(AVAILABLE RECORDS Opens)
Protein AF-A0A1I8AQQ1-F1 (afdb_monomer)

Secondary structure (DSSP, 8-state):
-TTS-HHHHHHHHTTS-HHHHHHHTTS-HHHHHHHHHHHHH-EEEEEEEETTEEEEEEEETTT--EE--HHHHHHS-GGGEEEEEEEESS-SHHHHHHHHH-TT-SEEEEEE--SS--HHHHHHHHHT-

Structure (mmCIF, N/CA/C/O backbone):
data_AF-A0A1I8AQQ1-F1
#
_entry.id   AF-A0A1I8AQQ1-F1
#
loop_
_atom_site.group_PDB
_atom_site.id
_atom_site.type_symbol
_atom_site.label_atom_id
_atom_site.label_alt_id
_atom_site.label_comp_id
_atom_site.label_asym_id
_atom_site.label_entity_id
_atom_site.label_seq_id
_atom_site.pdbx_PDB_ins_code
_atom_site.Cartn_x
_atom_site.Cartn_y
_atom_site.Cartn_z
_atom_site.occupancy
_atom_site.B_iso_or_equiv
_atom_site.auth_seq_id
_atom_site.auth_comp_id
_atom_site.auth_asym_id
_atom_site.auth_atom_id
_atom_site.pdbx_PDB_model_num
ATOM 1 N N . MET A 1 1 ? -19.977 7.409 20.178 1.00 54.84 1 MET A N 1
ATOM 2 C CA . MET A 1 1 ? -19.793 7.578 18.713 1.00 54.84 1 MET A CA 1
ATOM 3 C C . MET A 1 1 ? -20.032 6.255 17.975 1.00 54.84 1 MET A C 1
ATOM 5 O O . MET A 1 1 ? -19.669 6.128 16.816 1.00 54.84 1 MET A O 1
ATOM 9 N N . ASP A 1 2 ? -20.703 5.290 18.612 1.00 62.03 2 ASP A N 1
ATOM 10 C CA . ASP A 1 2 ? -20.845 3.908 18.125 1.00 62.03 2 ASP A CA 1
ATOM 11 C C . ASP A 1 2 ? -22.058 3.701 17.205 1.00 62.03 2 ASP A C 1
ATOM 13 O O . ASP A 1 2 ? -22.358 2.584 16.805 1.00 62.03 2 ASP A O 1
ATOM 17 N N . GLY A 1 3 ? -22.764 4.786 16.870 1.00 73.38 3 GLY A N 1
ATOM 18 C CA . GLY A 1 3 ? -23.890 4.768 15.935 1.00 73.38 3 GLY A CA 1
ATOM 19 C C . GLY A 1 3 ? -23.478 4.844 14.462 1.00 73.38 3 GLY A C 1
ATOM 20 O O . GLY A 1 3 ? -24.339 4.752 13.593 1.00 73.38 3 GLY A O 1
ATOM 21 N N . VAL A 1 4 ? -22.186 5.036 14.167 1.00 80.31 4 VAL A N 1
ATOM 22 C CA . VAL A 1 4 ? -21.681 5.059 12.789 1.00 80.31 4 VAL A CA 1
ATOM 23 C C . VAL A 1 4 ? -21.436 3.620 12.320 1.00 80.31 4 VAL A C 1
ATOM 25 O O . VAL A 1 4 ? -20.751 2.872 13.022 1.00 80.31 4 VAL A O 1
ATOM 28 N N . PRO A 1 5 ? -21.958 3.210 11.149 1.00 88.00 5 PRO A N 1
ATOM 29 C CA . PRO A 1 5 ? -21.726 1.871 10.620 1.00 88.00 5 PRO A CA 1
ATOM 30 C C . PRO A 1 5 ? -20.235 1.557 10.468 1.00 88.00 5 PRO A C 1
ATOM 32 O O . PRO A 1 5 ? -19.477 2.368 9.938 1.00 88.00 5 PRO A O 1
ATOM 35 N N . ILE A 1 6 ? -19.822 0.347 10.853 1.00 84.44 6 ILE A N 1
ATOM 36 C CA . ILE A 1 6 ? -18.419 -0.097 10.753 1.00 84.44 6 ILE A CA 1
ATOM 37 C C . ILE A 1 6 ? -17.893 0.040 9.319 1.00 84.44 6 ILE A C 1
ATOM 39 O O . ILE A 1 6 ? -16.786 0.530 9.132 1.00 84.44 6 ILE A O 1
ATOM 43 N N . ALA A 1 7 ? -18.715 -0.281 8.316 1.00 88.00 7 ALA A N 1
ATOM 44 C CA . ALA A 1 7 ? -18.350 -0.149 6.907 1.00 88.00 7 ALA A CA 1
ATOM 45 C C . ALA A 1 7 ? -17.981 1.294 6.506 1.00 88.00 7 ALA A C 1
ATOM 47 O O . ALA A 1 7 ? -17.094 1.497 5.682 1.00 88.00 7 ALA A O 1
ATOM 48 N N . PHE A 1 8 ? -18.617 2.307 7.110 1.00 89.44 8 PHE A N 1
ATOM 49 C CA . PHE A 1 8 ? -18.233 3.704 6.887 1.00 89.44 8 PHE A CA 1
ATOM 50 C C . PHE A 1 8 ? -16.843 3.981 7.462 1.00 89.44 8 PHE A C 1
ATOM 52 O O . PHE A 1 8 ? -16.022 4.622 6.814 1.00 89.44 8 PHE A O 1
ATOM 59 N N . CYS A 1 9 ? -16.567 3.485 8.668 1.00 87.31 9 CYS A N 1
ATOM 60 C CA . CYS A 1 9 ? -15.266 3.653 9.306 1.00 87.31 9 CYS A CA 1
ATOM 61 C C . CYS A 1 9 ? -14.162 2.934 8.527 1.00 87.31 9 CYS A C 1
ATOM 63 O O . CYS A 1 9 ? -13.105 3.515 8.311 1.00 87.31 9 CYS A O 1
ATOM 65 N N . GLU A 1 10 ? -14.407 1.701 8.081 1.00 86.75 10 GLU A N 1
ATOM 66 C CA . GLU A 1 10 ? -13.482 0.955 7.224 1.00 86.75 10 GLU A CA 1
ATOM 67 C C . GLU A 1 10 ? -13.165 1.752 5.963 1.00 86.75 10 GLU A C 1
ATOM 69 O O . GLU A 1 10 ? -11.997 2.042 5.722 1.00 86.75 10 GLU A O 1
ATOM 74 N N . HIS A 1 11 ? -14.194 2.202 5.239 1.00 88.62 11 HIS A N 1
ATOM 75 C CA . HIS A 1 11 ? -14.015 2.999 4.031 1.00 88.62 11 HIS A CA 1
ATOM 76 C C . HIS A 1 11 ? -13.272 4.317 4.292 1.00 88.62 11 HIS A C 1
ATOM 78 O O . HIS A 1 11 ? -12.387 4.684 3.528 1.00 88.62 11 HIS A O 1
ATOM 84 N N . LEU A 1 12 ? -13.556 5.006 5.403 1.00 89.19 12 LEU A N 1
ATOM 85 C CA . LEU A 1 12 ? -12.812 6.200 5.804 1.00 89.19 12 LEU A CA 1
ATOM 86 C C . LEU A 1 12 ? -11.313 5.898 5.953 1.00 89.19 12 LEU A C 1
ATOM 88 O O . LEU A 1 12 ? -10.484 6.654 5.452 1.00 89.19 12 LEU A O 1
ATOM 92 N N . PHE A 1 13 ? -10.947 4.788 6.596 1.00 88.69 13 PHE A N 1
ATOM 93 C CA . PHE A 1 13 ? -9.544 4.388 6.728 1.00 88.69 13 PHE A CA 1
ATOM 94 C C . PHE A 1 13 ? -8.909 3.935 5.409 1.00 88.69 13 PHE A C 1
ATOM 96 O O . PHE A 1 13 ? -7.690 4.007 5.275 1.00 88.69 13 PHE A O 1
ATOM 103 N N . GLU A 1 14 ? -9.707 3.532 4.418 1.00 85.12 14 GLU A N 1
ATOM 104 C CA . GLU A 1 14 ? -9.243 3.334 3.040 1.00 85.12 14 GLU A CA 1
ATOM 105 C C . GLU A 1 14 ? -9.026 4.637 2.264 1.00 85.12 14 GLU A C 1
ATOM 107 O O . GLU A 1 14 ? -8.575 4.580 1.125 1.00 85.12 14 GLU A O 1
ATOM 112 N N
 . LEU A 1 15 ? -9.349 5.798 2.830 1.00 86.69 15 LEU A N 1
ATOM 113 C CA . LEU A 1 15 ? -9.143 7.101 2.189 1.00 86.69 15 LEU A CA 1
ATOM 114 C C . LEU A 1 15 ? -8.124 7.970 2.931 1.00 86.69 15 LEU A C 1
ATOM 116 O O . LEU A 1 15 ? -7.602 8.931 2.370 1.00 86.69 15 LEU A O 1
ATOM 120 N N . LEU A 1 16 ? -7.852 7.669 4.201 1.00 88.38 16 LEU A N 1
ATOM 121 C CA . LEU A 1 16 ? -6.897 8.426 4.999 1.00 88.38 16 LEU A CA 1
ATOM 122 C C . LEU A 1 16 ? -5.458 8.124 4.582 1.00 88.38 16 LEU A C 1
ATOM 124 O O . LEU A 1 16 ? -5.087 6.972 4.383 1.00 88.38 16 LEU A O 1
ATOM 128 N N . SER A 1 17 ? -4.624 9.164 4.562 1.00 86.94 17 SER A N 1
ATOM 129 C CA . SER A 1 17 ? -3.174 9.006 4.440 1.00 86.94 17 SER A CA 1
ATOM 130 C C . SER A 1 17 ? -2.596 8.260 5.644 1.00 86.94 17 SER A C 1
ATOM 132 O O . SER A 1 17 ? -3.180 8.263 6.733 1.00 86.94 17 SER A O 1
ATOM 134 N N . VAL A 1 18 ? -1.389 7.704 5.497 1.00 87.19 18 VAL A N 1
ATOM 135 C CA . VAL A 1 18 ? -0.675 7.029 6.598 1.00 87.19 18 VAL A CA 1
(AVAILABLE RECORDS Closes)
WORK ORDER: Your task is to restate, word for word, only those lines above that fall between the line holding "ATOM 39 O O" and the line holding "ATOM 44 C CA", inclusive.

WRITTEN ANSWER:
ATOM 39 O O . ILE A 1 6 ? -16.786 0.530 9.132 1.00 84.44 6 ILE A O 1
ATOM 43 N N . ALA A 1 7 ? -18.715 -0.281 8.316 1.00 88.00 7 ALA A N 1
ATOM 44 C CA . ALA A 1 7 ? -18.350 -0.149 6.907 1.00 88.00 7 ALA A CA 1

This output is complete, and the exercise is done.